▸ WHAT THE TASK REQUIRES:
Could you repeat the entries below exactly, but only from the line with "A 1 25 ? 14.359" through the line with "ATOM 225 O O", and without any picture?

▸ RECORDS SHOWN:

**********

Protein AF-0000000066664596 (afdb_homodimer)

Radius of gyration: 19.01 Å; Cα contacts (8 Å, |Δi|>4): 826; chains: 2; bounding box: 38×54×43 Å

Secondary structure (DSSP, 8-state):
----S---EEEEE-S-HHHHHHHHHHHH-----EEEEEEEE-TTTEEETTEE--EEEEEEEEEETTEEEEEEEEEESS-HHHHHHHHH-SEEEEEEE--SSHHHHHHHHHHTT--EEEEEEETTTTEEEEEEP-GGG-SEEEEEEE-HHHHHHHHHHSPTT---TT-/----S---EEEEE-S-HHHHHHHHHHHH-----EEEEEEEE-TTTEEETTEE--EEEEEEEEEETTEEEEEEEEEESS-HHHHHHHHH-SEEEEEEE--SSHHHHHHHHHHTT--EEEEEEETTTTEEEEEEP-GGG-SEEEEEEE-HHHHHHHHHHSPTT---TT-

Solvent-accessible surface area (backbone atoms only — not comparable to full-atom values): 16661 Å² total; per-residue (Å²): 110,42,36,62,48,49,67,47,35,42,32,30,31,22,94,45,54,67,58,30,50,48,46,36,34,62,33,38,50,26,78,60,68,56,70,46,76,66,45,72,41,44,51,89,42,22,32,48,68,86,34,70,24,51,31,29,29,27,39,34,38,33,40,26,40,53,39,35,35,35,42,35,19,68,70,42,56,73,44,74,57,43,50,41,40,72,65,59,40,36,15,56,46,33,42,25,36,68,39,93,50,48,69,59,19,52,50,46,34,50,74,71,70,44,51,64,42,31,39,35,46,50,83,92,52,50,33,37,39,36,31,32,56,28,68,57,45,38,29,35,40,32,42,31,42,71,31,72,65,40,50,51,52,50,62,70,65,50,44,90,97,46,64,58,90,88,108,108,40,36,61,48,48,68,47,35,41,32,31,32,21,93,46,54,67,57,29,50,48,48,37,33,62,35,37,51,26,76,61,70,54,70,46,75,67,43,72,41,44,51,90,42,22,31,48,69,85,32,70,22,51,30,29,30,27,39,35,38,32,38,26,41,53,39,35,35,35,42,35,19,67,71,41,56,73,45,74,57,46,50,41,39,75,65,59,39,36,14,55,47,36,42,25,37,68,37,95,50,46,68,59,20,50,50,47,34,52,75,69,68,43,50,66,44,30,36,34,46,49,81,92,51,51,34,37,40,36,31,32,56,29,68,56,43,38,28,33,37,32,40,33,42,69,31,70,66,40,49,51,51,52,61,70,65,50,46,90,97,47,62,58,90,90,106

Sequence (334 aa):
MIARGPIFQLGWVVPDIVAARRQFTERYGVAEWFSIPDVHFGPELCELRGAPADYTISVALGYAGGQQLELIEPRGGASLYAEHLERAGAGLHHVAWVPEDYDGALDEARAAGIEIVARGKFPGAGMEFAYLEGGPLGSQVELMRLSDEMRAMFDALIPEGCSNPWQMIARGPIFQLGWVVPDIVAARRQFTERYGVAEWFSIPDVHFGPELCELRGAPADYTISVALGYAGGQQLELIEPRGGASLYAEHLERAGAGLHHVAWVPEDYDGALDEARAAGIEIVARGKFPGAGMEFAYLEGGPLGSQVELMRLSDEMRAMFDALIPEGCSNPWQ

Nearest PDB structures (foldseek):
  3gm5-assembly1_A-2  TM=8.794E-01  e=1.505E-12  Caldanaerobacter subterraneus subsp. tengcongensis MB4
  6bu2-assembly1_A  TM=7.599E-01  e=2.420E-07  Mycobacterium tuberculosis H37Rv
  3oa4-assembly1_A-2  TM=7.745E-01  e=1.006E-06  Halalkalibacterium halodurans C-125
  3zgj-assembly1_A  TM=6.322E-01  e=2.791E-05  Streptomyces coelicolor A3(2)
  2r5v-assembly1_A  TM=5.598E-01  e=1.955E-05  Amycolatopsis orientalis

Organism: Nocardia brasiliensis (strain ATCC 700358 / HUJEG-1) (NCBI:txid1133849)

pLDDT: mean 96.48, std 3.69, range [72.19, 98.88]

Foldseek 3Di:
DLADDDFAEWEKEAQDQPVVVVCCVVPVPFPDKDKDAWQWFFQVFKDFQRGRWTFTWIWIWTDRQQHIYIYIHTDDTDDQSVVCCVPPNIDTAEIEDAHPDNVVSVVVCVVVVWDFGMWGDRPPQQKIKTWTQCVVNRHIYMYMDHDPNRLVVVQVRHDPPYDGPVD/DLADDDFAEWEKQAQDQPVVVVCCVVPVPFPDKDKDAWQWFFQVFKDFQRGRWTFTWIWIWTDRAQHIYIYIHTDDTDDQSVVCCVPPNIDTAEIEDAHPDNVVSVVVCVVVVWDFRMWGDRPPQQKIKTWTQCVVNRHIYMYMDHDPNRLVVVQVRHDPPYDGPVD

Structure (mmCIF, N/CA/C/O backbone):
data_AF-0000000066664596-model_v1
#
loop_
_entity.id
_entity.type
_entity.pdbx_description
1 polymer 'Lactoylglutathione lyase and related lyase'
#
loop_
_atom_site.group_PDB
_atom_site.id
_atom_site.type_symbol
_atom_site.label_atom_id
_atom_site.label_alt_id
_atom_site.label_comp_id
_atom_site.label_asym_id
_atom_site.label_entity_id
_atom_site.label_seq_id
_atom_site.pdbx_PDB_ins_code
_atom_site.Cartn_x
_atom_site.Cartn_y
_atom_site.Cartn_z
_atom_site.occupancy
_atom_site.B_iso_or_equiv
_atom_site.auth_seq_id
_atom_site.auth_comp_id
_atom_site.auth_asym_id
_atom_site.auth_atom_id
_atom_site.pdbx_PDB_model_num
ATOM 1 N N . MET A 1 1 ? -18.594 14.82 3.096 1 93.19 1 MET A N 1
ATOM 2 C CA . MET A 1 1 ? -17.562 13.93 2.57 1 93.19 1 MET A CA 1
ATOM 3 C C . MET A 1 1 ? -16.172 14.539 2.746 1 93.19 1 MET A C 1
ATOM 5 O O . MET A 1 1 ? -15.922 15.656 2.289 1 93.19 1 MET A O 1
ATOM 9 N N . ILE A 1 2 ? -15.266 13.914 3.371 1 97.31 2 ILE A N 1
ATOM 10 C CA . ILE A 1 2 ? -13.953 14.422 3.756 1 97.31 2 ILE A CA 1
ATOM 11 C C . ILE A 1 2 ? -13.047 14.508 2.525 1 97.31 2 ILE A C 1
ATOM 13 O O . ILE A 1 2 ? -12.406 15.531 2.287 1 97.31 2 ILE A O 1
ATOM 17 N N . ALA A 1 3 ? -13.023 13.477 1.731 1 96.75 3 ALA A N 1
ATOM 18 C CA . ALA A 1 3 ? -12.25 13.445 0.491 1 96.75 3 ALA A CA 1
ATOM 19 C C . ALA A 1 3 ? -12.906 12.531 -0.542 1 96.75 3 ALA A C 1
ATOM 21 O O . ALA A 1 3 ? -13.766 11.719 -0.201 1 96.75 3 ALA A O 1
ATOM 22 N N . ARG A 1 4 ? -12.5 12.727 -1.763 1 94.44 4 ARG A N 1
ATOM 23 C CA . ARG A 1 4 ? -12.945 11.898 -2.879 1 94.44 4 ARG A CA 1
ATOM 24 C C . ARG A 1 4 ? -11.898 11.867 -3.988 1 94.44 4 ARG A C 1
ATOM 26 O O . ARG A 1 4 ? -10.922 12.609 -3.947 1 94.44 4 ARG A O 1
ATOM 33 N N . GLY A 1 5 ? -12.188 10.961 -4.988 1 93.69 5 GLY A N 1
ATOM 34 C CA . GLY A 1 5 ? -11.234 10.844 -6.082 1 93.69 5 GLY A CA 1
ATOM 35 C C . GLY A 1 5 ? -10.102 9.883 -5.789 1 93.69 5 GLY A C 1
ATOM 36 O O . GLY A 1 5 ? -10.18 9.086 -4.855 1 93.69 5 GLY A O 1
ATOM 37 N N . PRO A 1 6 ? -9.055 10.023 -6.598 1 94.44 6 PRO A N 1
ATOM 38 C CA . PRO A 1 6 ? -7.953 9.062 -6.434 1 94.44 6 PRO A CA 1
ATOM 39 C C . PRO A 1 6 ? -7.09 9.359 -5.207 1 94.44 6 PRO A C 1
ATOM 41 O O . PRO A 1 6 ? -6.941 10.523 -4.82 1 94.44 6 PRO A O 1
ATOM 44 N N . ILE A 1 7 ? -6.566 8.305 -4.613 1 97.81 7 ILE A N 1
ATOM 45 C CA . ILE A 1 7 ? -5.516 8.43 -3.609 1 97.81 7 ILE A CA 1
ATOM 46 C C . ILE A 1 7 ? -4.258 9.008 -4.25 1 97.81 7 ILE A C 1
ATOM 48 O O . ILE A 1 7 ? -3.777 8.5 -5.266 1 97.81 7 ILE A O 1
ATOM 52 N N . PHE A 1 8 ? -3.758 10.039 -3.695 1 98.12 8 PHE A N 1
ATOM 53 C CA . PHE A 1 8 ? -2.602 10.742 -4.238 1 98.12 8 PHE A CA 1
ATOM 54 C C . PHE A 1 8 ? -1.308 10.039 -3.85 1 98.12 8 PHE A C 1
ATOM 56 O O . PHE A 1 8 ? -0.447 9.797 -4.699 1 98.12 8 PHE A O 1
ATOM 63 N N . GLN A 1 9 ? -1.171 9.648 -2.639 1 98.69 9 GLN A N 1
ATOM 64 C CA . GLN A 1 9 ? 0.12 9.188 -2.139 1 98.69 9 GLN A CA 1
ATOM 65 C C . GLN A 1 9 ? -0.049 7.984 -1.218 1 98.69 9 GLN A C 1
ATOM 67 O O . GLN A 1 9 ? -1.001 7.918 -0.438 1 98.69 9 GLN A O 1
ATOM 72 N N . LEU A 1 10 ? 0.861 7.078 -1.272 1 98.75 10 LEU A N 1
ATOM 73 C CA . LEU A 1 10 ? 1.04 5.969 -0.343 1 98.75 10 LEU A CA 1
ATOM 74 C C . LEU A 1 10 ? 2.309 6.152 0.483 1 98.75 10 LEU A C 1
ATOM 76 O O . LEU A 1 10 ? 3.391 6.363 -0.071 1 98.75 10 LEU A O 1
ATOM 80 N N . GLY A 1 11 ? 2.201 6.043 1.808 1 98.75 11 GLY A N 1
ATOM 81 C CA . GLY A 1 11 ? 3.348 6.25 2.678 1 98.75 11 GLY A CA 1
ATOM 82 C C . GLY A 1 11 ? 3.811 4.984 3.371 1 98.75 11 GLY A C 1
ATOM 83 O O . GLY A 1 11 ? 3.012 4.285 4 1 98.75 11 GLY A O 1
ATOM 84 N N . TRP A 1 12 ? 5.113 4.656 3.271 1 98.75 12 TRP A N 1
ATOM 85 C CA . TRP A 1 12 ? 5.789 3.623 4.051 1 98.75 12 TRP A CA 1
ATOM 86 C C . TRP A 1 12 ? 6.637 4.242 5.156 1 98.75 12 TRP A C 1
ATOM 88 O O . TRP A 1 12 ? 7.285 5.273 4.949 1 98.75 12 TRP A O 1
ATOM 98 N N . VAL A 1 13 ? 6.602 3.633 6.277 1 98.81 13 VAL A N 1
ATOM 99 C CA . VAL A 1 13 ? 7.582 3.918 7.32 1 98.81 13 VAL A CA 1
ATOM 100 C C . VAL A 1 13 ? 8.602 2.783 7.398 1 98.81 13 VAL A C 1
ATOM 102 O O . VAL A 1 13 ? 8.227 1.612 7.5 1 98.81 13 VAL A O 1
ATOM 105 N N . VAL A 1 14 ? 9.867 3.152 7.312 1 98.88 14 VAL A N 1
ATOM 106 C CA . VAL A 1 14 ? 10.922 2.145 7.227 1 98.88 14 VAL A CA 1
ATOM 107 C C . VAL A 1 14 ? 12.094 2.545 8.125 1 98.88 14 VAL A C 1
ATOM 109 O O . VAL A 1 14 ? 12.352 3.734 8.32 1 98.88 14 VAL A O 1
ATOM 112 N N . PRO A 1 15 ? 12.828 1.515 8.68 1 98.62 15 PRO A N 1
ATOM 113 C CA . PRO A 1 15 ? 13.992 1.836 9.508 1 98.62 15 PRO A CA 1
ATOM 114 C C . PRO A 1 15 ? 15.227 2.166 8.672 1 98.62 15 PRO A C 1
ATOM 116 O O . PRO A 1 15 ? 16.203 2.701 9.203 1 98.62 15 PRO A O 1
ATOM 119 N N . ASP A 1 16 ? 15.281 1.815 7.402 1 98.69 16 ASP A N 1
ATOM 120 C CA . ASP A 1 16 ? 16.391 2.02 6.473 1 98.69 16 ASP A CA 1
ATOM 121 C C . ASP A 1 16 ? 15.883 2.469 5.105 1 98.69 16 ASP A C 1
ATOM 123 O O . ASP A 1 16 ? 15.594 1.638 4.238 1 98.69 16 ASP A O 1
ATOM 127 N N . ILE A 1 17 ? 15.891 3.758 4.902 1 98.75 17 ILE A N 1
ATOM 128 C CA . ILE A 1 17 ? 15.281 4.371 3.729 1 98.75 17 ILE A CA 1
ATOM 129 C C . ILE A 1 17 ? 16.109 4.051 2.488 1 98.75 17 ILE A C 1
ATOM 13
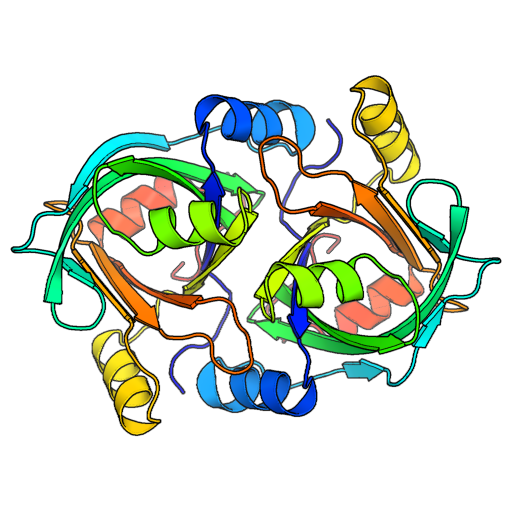1 O O . ILE A 1 17 ? 15.578 3.934 1.385 1 98.75 17 ILE A O 1
ATOM 135 N N . VAL A 1 18 ? 17.406 3.918 2.607 1 98.44 18 VAL A N 1
ATOM 136 C CA . VAL A 1 18 ? 18.281 3.582 1.489 1 98.44 18 VAL A CA 1
ATOM 137 C C . VAL A 1 18 ? 17.953 2.182 0.978 1 98.44 18 VAL A C 1
ATOM 139 O O . VAL A 1 18 ? 17.812 1.973 -0.229 1 98.44 18 VAL A O 1
ATOM 142 N N . ALA A 1 19 ? 17.828 1.244 1.88 1 98.5 19 ALA A N 1
ATOM 143 C CA . ALA A 1 19 ? 17.484 -0.125 1.504 1 98.5 19 ALA A CA 1
ATOM 144 C C . ALA A 1 19 ? 16.109 -0.182 0.846 1 98.5 19 ALA A C 1
ATOM 146 O O . ALA A 1 19 ? 15.906 -0.916 -0.125 1 98.5 19 ALA A O 1
ATOM 147 N N . ALA A 1 20 ? 15.117 0.543 1.387 1 98.62 20 ALA A N 1
ATOM 148 C CA . ALA A 1 20 ? 13.773 0.554 0.822 1 98.62 20 ALA A CA 1
ATOM 149 C C . ALA A 1 20 ? 13.773 1.139 -0.587 1 98.62 20 ALA A C 1
ATOM 151 O O . ALA A 1 20 ? 13.156 0.583 -1.497 1 98.62 20 ALA A O 1
ATOM 152 N N . ARG A 1 21 ? 14.516 2.293 -0.787 1 98.38 21 ARG A N 1
ATOM 153 C CA . ARG A 1 21 ? 14.625 2.889 -2.115 1 98.38 21 ARG A CA 1
ATOM 154 C C . ARG A 1 21 ? 15.227 1.9 -3.109 1 98.38 21 ARG A C 1
ATOM 156 O O . ARG A 1 21 ? 14.734 1.762 -4.23 1 98.38 21 ARG A O 1
ATOM 163 N N . ARG A 1 22 ? 16.266 1.27 -2.711 1 98 22 ARG A N 1
ATOM 164 C CA . ARG A 1 22 ? 16.938 0.301 -3.568 1 98 22 ARG A CA 1
ATOM 165 C C . ARG A 1 22 ? 15.984 -0.818 -3.982 1 98 22 ARG A C 1
ATOM 167 O O . ARG A 1 22 ? 15.984 -1.236 -5.141 1 98 22 ARG A O 1
ATOM 174 N N . GLN A 1 23 ? 15.266 -1.223 -3.047 1 97.62 23 GLN A N 1
ATOM 175 C CA . GLN A 1 23 ? 14.336 -2.301 -3.375 1 97.62 23 GLN A CA 1
ATOM 176 C C . GLN A 1 23 ? 13.305 -1.844 -4.398 1 97.62 23 GLN A C 1
ATOM 178 O O . GLN A 1 23 ? 13.039 -2.545 -5.375 1 97.62 23 GLN A O 1
ATOM 183 N N . PHE A 1 24 ? 12.688 -0.757 -4.199 1 98.38 24 PHE A N 1
ATOM 184 C CA . PHE A 1 24 ? 11.711 -0.251 -5.152 1 98.38 24 PHE A CA 1
ATOM 185 C C . PHE A 1 24 ? 12.344 -0.047 -6.523 1 98.38 24 PHE A C 1
ATOM 187 O O . PHE A 1 24 ? 11.727 -0.361 -7.547 1 98.38 24 PHE A O 1
ATOM 194 N N . THR A 1 25 ? 13.594 0.513 -6.504 1 97.81 25 THR A N 1
ATOM 195 C CA . THR A 1 25 ? 14.281 0.818 -7.754 1 97.81 25 THR A CA 1
ATOM 196 C C . THR A 1 25 ? 14.641 -0.463 -8.5 1 97.81 25 THR A C 1
ATOM 198 O O . THR 
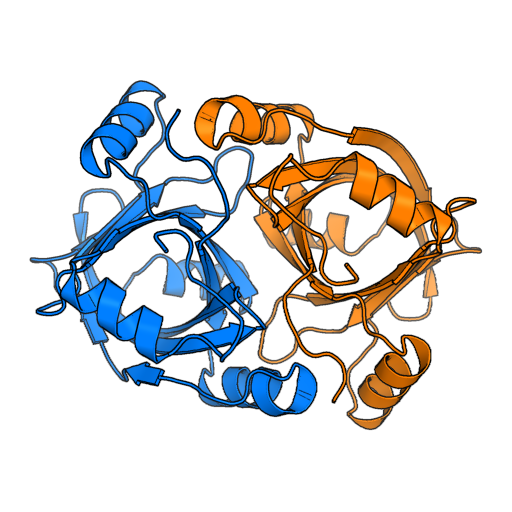A 1 25 ? 14.359 -0.595 -9.695 1 97.81 25 THR A O 1
ATOM 201 N N . GLU A 1 26 ? 15.156 -1.461 -7.793 1 97.12 26 GLU A N 1
ATOM 202 C CA . GLU A 1 26 ? 15.688 -2.66 -8.43 1 97.12 26 GLU A CA 1
ATOM 203 C C . GLU A 1 26 ? 14.578 -3.652 -8.758 1 97.12 26 GLU A C 1
ATOM 205 O O . GLU A 1 26 ? 14.695 -4.441 -9.703 1 97.12 26 GLU A O 1
ATOM 210 N N . ARG A 1 27 ? 13.469 -3.537 -8.031 1 97.31 27 ARG A N 1
ATOM 211 C CA . ARG A 1 27 ? 12.516 -4.641 -8.156 1 97.31 27 ARG A CA 1
ATOM 212 C C . ARG A 1 27 ? 11.188 -4.152 -8.711 1 97.31 27 ARG A C 1
ATOM 214 O O . ARG A 1 27 ? 10.477 -4.906 -9.383 1 97.31 27 ARG A O 1
ATOM 221 N N . TYR A 1 28 ? 10.859 -2.887 -8.461 1 97.19 28 TYR A N 1
ATOM 222 C CA . TYR A 1 28 ? 9.484 -2.5 -8.727 1 97.19 28 TYR A CA 1
ATOM 223 C C . TYR A 1 28 ? 9.43 -1.233 -9.578 1 97.19 28 TYR A C 1
ATOM 225 O O . TYR A 1 28 ? 8.422 -0.514 -9.562 1 97.19 28 TYR A O 1
ATOM 233 N N . GLY A 1 29 ? 10.492 -0.888 -10.188 1 95.44 29 GLY A N 1
ATOM 234 C CA . GLY A 1 29 ? 10.508 0.031 -11.32 1 95.44 29 GLY A CA 1
ATOM 235 C C . GLY A 1 29 ? 10.414 1.486 -10.898 1 95.44 29 GLY A C 1
ATOM 236 O O . GLY A 1 29 ? 10.078 2.35 -11.719 1 95.44 29 GLY A O 1
ATOM 237 N N . VAL A 1 30 ? 10.578 1.794 -9.664 1 96.81 30 VAL A N 1
ATOM 238 C CA . VAL A 1 30 ? 10.633 3.18 -9.219 1 96.81 30 VAL A CA 1
ATOM 239 C C . VAL A 1 30 ? 12.07 3.695 -9.32 1 96.81 30 VAL A C 1
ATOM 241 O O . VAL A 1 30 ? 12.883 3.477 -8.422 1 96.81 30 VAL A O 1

**********

▸ EXERCISE ANSWER:
A 1 25 ? 14.359 -0.595 -9.695 1 97.81 25 THR A O 1
ATOM 201 N N . GLU A 1 26 ? 15.156 -1.461 -7.793 1 97.12 26 GLU A N 1
ATOM 202 C CA . GLU A 1 26 ? 15.688 -2.66 -8.43 1 97.12 26 GLU A CA 1
ATOM 203 C C . GLU A 1 26 ? 14.578 -3.652 -8.758 1 97.12 26 GLU A C 1
ATOM 205 O O . GLU A 1 26 ? 14.695 -4.441 -9.703 1 97.12 26 GLU A O 1
ATOM 210 N N . ARG A 1 27 ? 13.469 -3.537 -8.031 1 97.31 27 ARG A N 1
ATOM 211 C CA . ARG A 1 27 ? 12.516 -4.641 -8.156 1 97.31 27 ARG A CA 1
ATOM 212 C C . ARG A 1 27 ? 11.188 -4.152 -8.711 1 97.31 27 ARG A C 1
ATOM 214 O O . ARG A 1 27 ? 10.477 -4.906 -9.383 1 97.31 27 ARG A O 1
ATOM 221 N N . TYR A 1 28 ? 10.859 -2.887 -8.461 1 97.19 28 TYR A N 1
ATOM 222 C CA . TYR A 1 28 ? 9.484 -2.5 -8.727 1 97.19 28 TYR A CA 1
ATOM 223 C C . TYR A 1 28 ? 9.43 -1.233 -9.578 1 97.19 28 TYR A C 1
ATOM 225 O O . TYR A 1 28 ? 8.422 -0.514 -9.562 1 97.19 28 TYR A O 1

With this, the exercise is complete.